Moreover, BRI did not comply with the statutes it did cite. Section 2023.040 requires that the “notice of motion shall be supported by a memorandum of points and authorities, and accompanied by a declaration setting forth facts supporting the amount of any monetary sanction sought.” (Italics added.) BRI ultimately requested $40,000 in sanctions for its motion to compel, yet its notice of motion and the declaration accompanying that notice of motion states no amount, and states no facts supporting any amount of monetary sanction, but rather merely details the meet and confer process.
This is no small point. BRI requested $40,000 in sanctions and did not alert RPB to that amount until 15 court days before the sanctions hearing. By the time BRI served the papers supporting its motion to compel, RPB was no longer Weinstein's attorney. That the trial court ultimately reduced sanctions to $7,200 is of no consequence. RPB received no notice of its exposure until it could take no mitigating action or even substantively oppose BRI's motion.
We need not determine whether BRI's actions were prejudicial based on service 15 court days (instead of 16 court days) before the initial hearing on the motion to compel.2 Substantial and obvious prejudice arose in the 51 days between the time the papers should have been served and when they were actually served. BRI and Weinstein's new counsel continued to meet and confer and to deal with the substance of BRI's contentions. RPB was without continued access to the process and to any means of either developing the record between Weinstein and BRI, if Weinstein's arguments were meritorious, or mitigating any damage RPB and/or Weinstein may have caused, if BRI's arguments were meritorious. And RPB was left with 15 court days to respond to a voluminous motion to which it otherwise would have had 51 more days to respond under the circumstances. If prejudice is required on this question, it is present here.3
Finally, BRI contends that by arguing the motion to compel on the merits, RPB waived (or forfeited) the argument that the motion to compel was untimely. “The critical point for preservation of claims on appeal is that the asserted error must have been brought to the attention of the trial court.” (Boyle v. CertainTeed Corp. (2006) 137 Cal.App.4th 645, 649, 40 Cal.Rptr.3d 501.) RPB repeatedly brought the asserted error to the trial court's attention. “A party's participation in a hearing after the party's objection to the hearing as unauthorized does not constitute waiver by acquiescence.” (Id. at p. 650, 40 Cal.Rptr.3d 501.) RPB never acquiesced to the trial court's error.

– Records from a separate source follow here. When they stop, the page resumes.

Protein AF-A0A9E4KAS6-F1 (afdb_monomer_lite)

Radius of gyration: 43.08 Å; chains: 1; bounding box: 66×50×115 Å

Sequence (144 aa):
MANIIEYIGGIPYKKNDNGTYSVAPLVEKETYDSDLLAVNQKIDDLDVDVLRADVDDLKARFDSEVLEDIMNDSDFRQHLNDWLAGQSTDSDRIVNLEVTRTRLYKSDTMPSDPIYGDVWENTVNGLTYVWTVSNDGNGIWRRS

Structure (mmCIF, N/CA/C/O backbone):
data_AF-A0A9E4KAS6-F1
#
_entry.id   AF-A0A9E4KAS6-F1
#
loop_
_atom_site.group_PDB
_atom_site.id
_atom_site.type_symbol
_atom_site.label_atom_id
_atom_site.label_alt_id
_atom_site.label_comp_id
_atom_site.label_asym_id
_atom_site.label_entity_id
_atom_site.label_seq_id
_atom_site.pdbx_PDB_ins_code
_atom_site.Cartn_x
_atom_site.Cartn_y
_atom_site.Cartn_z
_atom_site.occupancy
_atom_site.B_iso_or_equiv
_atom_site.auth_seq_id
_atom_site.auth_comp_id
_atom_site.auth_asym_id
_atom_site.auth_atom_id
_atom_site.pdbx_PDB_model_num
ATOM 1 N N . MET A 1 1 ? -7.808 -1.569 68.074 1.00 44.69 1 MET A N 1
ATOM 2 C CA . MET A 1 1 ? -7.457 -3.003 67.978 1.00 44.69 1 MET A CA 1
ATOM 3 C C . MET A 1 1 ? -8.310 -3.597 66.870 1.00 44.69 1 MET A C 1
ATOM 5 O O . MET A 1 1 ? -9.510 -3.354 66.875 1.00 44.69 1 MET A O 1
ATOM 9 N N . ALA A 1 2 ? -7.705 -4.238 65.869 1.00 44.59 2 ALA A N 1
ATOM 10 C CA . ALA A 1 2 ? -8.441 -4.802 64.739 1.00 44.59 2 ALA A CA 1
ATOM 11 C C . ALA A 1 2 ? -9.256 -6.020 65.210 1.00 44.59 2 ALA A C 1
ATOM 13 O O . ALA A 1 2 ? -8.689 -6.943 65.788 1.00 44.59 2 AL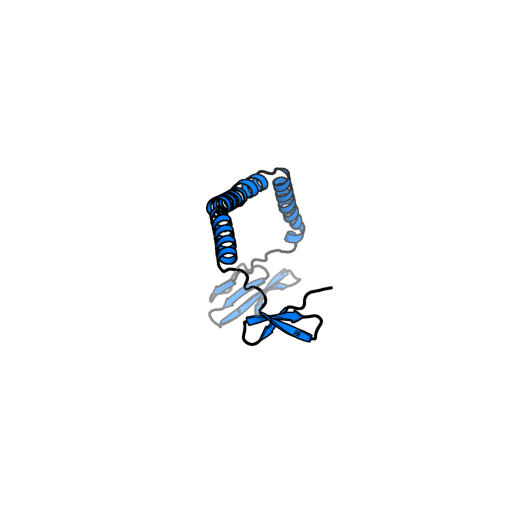A A O 1
ATOM 14 N N . ASN A 1 3 ? -10.575 -6.009 64.998 1.00 55.94 3 ASN A N 1
ATOM 15 C CA . ASN A 1 3 ? -11.422 -7.173 65.261 1.00 55.94 3 ASN A CA 1
ATOM 16 C C . ASN A 1 3 ? -11.119 -8.231 64.191 1.00 55.94 3 ASN A C 1
ATOM 18 O O . ASN A 1 3 ? -11.484 -8.048 63.033 1.00 55.94 3 ASN A O 1
ATOM 22 N N . ILE A 1 4 ? -10.435 -9.311 64.566 1.00 57.91 4 ILE A N 1
ATOM 23 C CA . ILE A 1 4 ? -10.198 -10.445 63.667 1.00 57.91 4 ILE A CA 1
ATOM 24 C C . ILE A 1 4 ? -11.505 -11.243 63.579 1.00 57.91 4 ILE A C 1
ATOM 26 O O . ILE A 1 4 ? -11.995 -11.745 64.594 1.00 57.91 4 ILE A O 1
ATOM 30 N N . ILE A 1 5 ? -12.082 -11.313 62.377 1.00 68.00 5 ILE A N 1
ATOM 31 C CA . ILE A 1 5 ? -13.241 -12.157 62.064 1.00 68.00 5 ILE A CA 1
ATOM 32 C C . ILE A 1 5 ? -12.708 -13.456 61.458 1.00 68.00 5 ILE A C 1
ATOM 34 O O . ILE A 1 5 ? -12.059 -13.429 60.413 1.00 68.00 5 ILE A O 1
ATOM 38 N N . GLU A 1 6 ? -12.969 -14.582 62.120 1.00 68.75 6 GLU A N 1
ATOM 39 C CA . GLU A 1 6 ? -12.589 -15.922 61.655 1.00 68.75 6 GLU A CA 1
ATOM 40 C C . GLU A 1 6 ? -13.826 -16.660 61.130 1.00 68.75 6 GLU A C 1
ATOM 42 O O . GLU A 1 6 ? -14.895 -16.607 61.737 1.00 68.75 6 GLU A O 1
ATOM 47 N N . TYR A 1 7 ? -13.691 -17.358 60.000 1.00 70.75 7 TYR A N 1
ATOM 48 C CA . TYR A 1 7 ? -14.776 -18.133 59.394 1.00 70.75 7 TYR A CA 1
ATOM 49 C C . TYR A 1 7 ? -14.609 -19.616 59.731 1.00 70.75 7 TYR A C 1
ATOM 51 O O . TYR A 1 7 ? -13.681 -20.264 59.249 1.00 70.75 7 TYR A O 1
ATOM 59 N N . ILE A 1 8 ? -15.524 -20.167 60.532 1.00 68.38 8 ILE A N 1
ATOM 60 C CA . ILE A 1 8 ? -15.546 -21.592 60.894 1.00 68.38 8 ILE A CA 1
ATOM 61 C C . ILE A 1 8 ? -16.772 -22.213 60.228 1.00 68.38 8 ILE A C 1
ATOM 63 O O . ILE A 1 8 ? -17.903 -21.847 60.536 1.00 68.38 8 ILE A O 1
ATOM 67 N N . GLY A 1 9 ? -16.560 -23.115 59.264 1.00 67.69 9 GLY A N 1
ATOM 68 C CA . GLY A 1 9 ? -17.662 -23.741 58.519 1.00 67.69 9 GLY A CA 1
ATOM 69 C C . GLY A 1 9 ? -18.531 -22.752 57.726 1.00 67.69 9 GLY A C 1
ATOM 70 O O . GLY A 1 9 ? -19.701 -23.031 57.492 1.00 67.69 9 GLY A O 1
ATOM 71 N N . GLY A 1 10 ? -17.983 -21.591 57.345 1.00 67.38 10 GLY A N 1
ATOM 72 C CA . GLY A 1 10 ? -18.698 -20.540 56.605 1.00 67.38 10 GLY A CA 1
ATOM 73 C C . GLY A 1 10 ? -19.489 -19.555 57.472 1.00 67.38 10 GLY A C 1
ATOM 74 O O . GLY A 1 10 ? -20.022 -18.585 56.942 1.00 67.38 10 GLY A O 1
ATOM 75 N N . ILE A 1 11 ? -19.533 -19.751 58.792 1.00 70.81 11 ILE A N 1
ATOM 76 C CA . ILE A 1 11 ? -20.170 -18.816 59.726 1.00 70.81 11 ILE A CA 1
ATOM 77 C C . ILE A 1 11 ? -19.088 -17.878 60.283 1.00 70.81 11 ILE A C 1
ATOM 79 O O . ILE A 1 11 ? -18.040 -18.366 60.724 1.00 70.81 11 ILE A O 1
ATOM 83 N N . PRO A 1 12 ? -19.294 -16.549 60.257 1.00 76.25 12 PRO A N 1
ATOM 84 C CA . PRO A 1 12 ? -18.330 -15.607 60.805 1.00 76.25 12 PRO A CA 1
ATOM 85 C C . PRO A 1 12 ? -18.398 -15.601 62.339 1.00 76.25 12 PRO A C 1
ATOM 87 O O . PRO A 1 12 ? -19.472 -15.503 62.933 1.00 76.25 12 PRO A O 1
ATOM 90 N N . TYR A 1 13 ? -17.239 -15.665 62.989 1.00 78.12 13 TYR A N 1
ATOM 91 C CA . TYR A 1 13 ? -17.086 -15.573 64.438 1.00 78.12 13 TYR A CA 1
ATOM 92 C C . TYR A 1 13 ? -16.132 -14.436 64.813 1.00 78.12 13 TYR A C 1
ATOM 94 O O . TYR A 1 13 ? -15.113 -14.204 64.161 1.00 78.12 13 TYR A O 1
ATOM 102 N N . LYS A 1 14 ? -16.445 -13.743 65.908 1.00 81.81 14 LYS A N 1
ATOM 103 C CA . LYS A 1 14 ? -15.595 -12.742 66.549 1.00 81.81 14 LYS A CA 1
ATOM 104 C C . LYS A 1 14 ? -14.914 -13.354 67.772 1.00 81.81 14 LYS A C 1
ATOM 106 O O . LYS A 1 14 ? -15.584 -13.899 68.651 1.00 81.81 14 LYS A O 1
ATOM 111 N N . LYS A 1 15 ? -13.589 -13.219 67.856 1.00 81.81 15 LYS A N 1
ATOM 112 C CA . LYS A 1 15 ? -12.823 -13.598 69.048 1.00 81.81 15 LYS A CA 1
ATOM 113 C C . LYS A 1 15 ? -12.974 -12.531 70.136 1.00 81.81 15 LYS A C 1
ATOM 115 O O . LYS A 1 15 ? -12.711 -11.355 69.901 1.00 81.81 15 LYS A O 1
ATOM 120 N N . ASN A 1 16 ? -13.413 -12.952 71.312 1.00 78.50 16 ASN A N 1
ATOM 121 C CA . ASN A 1 16 ? -13.555 -12.127 72.505 1.00 78.50 16 ASN A CA 1
ATOM 122 C C . ASN A 1 16 ? -12.207 -12.025 73.239 1.00 78.50 16 ASN A C 1
ATOM 124 O O . ASN A 1 16 ? -11.376 -12.932 73.156 1.00 78.50 16 ASN A O 1
ATOM 128 N N . ASP A 1 17 ? -12.014 -10.968 74.030 1.00 81.06 17 ASP A N 1
ATOM 129 C CA . ASP A 1 17 ? -10.761 -10.724 74.770 1.00 81.06 17 ASP A CA 1
ATOM 130 C C . ASP A 1 17 ? -10.431 -11.835 75.786 1.00 81.06 17 ASP A C 1
ATOM 132 O O . ASP A 1 17 ? -9.273 -12.067 76.124 1.00 81.06 17 ASP A O 1
ATOM 136 N N . ASN A 1 18 ? -11.449 -12.578 76.232 1.00 77.94 18 ASN A N 1
ATOM 137 C CA . ASN A 1 18 ? -11.318 -13.757 77.094 1.00 77.94 18 ASN A CA 1
ATOM 138 C C . ASN A 1 18 ? -10.960 -15.053 76.328 1.00 77.94 18 ASN A C 1
ATOM 140 O O . ASN A 1 18 ? -11.011 -16.138 76.903 1.00 77.94 18 ASN A O 1
ATOM 144 N N . GLY A 1 19 ? -10.655 -14.962 75.031 1.00 76.31 19 GLY A N 1
ATOM 145 C CA . GLY A 1 19 ? -10.285 -16.087 74.171 1.00 76.31 19 GLY A CA 1
ATOM 146 C C . GLY A 1 19 ? -11.452 -16.928 73.641 1.00 76.31 19 GLY A C 1
ATOM 147 O O . GLY A 1 19 ? -11.206 -17.863 72.882 1.00 76.31 19 GLY A O 1
ATOM 148 N N . THR A 1 20 ? -12.702 -16.618 74.001 1.00 80.44 20 THR A N 1
ATOM 149 C CA . THR A 1 20 ? -13.894 -17.308 73.468 1.00 80.44 20 THR A CA 1
ATOM 150 C C . THR A 1 20 ? -14.327 -16.736 72.117 1.00 80.44 20 THR A C 1
ATOM 152 O O . THR A 1 20 ? -13.952 -15.622 71.765 1.00 80.44 20 THR A O 1
ATOM 155 N N . TYR A 1 21 ? -15.138 -17.477 71.360 1.00 77.19 21 TYR A N 1
ATOM 156 C CA . TYR A 1 21 ? -15.694 -17.025 70.082 1.00 77.19 21 TYR A CA 1
ATOM 157 C C . TYR A 1 21 ? -17.197 -16.770 70.206 1.00 77.19 21 TYR A C 1
ATOM 159 O O . TYR A 1 21 ? -17.927 -17.595 70.751 1.00 77.19 21 TYR A O 1
ATOM 167 N N . SER A 1 22 ? -17.661 -15.636 69.689 1.00 76.75 22 SER A N 1
ATOM 168 C CA . SER A 1 22 ? -19.083 -15.315 69.534 1.00 76.75 22 SER A CA 1
ATOM 169 C C . SER A 1 22 ? -19.434 -15.242 68.050 1.00 76.75 22 SER A C 1
ATOM 171 O O . SER A 1 22 ? -18.596 -14.844 67.244 1.00 76.75 22 SER A O 1
ATOM 173 N N . VAL A 1 23 ? -20.640 -15.662 67.661 1.00 73.00 23 VAL A N 1
ATOM 174 C CA . VAL A 1 23 ? -21.096 -15.526 66.267 1.00 73.00 23 VAL A CA 1
ATOM 175 C C . VAL A 1 23 ? -21.125 -14.037 65.928 1.00 73.00 23 VAL A C 1
ATOM 177 O O . VAL A 1 23 ? -21.731 -13.246 66.654 1.00 73.00 23 VAL A O 1
ATOM 180 N N . ALA A 1 24 ? -20.429 -13.648 64.863 1.00 68.69 24 ALA A N 1
ATOM 181 C CA . ALA A 1 24 ? -20.477 -12.279 64.380 1.00 68.69 24 ALA A CA 1
ATOM 182 C C . ALA A 1 24 ? -21.854 -12.023 63.744 1.00 68.69 24 ALA A C 1
ATOM 184 O O . ALA A 1 24 ? -22.417 -12.943 63.145 1.00 68.69 24 ALA A O 1
ATOM 185 N N . PRO A 1 25 ? -22.405 -10.800 63.848 1.00 63.16 25 PRO A N 1
ATOM 186 C CA . PRO A 1 25 ? -23.631 -10.455 63.144 1.00 63.16 25 PRO A CA 1
ATOM 187 C C . PRO A 1 25 ? -23.469 -10.786 61.659 1.00 63.16 25 PRO A C 1
ATOM 189 O O . PRO A 1 25 ? -22.530 -10.313 61.015 1.00 63.16 25 PRO A O 1
ATOM 192 N N . LEU A 1 26 ? -24.353 -11.634 61.132 1.00 58.91 26 LEU A N 1
ATOM 193 C CA . LEU A 1 26 ? -24.473 -11.826 59.693 1.00 58.91 26 LEU A CA 1
ATOM 194 C C . LEU A 1 26 ? -24.920 -10.478 59.125 1.00 58.91 26 LEU A C 1
ATOM 196 O O . LEU A 1 26 ? -25.953 -9.963 59.545 1.00 58.91 26 LEU A O 1
ATOM 200 N N . VAL A 1 27 ? -24.130 -9.883 58.228 1.00 58.81 27 VAL A N 1
ATOM 201 C CA . VAL A 1 27 ? -24.570 -8.692 57.489 1.00 58.81 27 VAL A CA 1
ATOM 202 C C . VAL A 1 27 ? -25.843 -9.096 56.748 1.00 58.81 27 VAL A C 1
ATOM 204 O O . VAL A 1 27 ? -25.834 -10.073 55.996 1.00 58.81 27 VAL A O 1
ATOM 207 N N . GLU A 1 28 ? -26.957 -8.439 57.067 1.00 54.62 28 GLU A N 1
ATOM 208 C CA . GLU A 1 28 ? -28.281 -8.858 56.622 1.00 54.62 28 GLU A CA 1
ATOM 209 C C . GLU A 1 28 ? -28.362 -8.861 55.091 1.00 54.62 28 GLU A C 1
ATOM 211 O O . GLU A 1 28 ? -27.825 -7.989 54.408 1.00 54.62 28 GLU A O 1
ATOM 216 N N . LYS A 1 29 ? -29.052 -9.868 54.547 1.00 52.78 29 LYS A N 1
ATOM 217 C CA . LYS A 1 29 ? -29.260 -10.077 53.106 1.00 52.78 29 LYS A CA 1
ATOM 218 C C . LYS A 1 29 ? -29.762 -8.813 52.382 1.00 52.78 29 LYS A C 1
ATOM 220 O O . LYS A 1 29 ? -29.431 -8.615 51.219 1.00 52.78 29 LYS A O 1
ATOM 225 N N . GLU A 1 30 ? -30.481 -7.940 53.088 1.00 53.44 30 GLU A N 1
ATOM 226 C CA . GLU A 1 30 ? -30.993 -6.670 52.563 1.00 53.44 30 GLU A CA 1
ATOM 227 C C . GLU A 1 30 ? -29.890 -5.710 52.084 1.00 53.44 30 GLU A C 1
ATOM 229 O O . GLU A 1 30 ? -30.107 -4.971 51.127 1.00 53.44 30 GLU A O 1
ATOM 234 N N . THR A 1 31 ? -28.684 -5.749 52.670 1.00 55.94 31 THR A N 1
ATOM 235 C CA . THR A 1 31 ? -27.565 -4.896 52.223 1.00 55.94 31 THR A CA 1
ATOM 236 C C . THR A 1 31 ? -26.999 -5.361 50.874 1.00 55.94 31 THR A C 1
ATOM 238 O O . THR A 1 31 ? -26.691 -4.543 50.008 1.00 55.94 31 THR A O 1
ATOM 241 N N . TYR A 1 32 ? -26.941 -6.678 50.647 1.00 56.41 32 TYR A N 1
ATOM 242 C CA . TYR A 1 32 ? -26.515 -7.251 49.364 1.00 56.41 32 TYR A CA 1
ATOM 243 C C . TYR A 1 32 ? -27.506 -6.949 48.238 1.00 56.41 32 TYR A C 1
ATOM 245 O O . TYR A 1 32 ? -27.089 -6.655 47.117 1.00 56.41 32 TYR A O 1
ATOM 253 N N . ASP A 1 33 ? -28.804 -6.981 48.538 1.00 64.06 33 ASP A N 1
ATOM 254 C CA . ASP A 1 33 ? -29.846 -6.665 47.562 1.00 64.06 33 ASP A CA 1
ATOM 255 C C . ASP A 1 33 ? -29.806 -5.177 47.166 1.00 64.06 33 ASP A C 1
ATOM 257 O O . ASP A 1 33 ? -29.983 -4.853 45.990 1.00 64.06 33 ASP A O 1
ATOM 261 N N . SER A 1 34 ? -29.485 -4.268 48.099 1.00 68.12 34 SER A N 1
ATOM 262 C CA . SER A 1 34 ? -29.300 -2.845 47.779 1.00 68.12 34 SER A CA 1
ATOM 263 C C . SER A 1 34 ? -28.058 -2.562 46.928 1.00 68.12 34 SER A C 1
ATOM 265 O O . SER A 1 34 ? -28.127 -1.739 46.014 1.00 68.12 34 SER A O 1
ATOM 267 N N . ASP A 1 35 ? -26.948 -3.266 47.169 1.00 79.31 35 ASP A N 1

Because we will reverse the trial court's order based on the motion's untimeliness, we need not and do not reach the remaining constitutional due process question RPB presents.
The trial court's order is reversed. On remand, the trial court is directed to deny BRI's motion to compel in its entirety. RPB is entitled to costs on appeal.
1. Statutory references are to the Code of Civil Procedure unless otherwise specified.
2. The trial court did find prejudice on this ground. “Considering the extensiveness of the motion before the court,” the trial court explained, “the court is inclined to find some prejudice based on this procedural defect.”
3. Prejudice is not required; discovery deadlines are mandatory and we have treated them as jurisdictional (Sexton v. Superior Court (1997) 58 Cal.App.4th 1403, 1410, 68 Cal.Rptr.2d 708), even though a trial court may grant relief from deadlines to file motions to compel. Where a party does not obtain trial court relief from the statutory deadline, “failure to move for further answers within the statutory time forecloses further relief ․” (O'Brien v. Superior Court (1965) 233 Cal.App.2d 388, 391, 43 Cal.Rptr. 815.)
We concur: ROTHSCHILD, P. J. JOHNSON, J.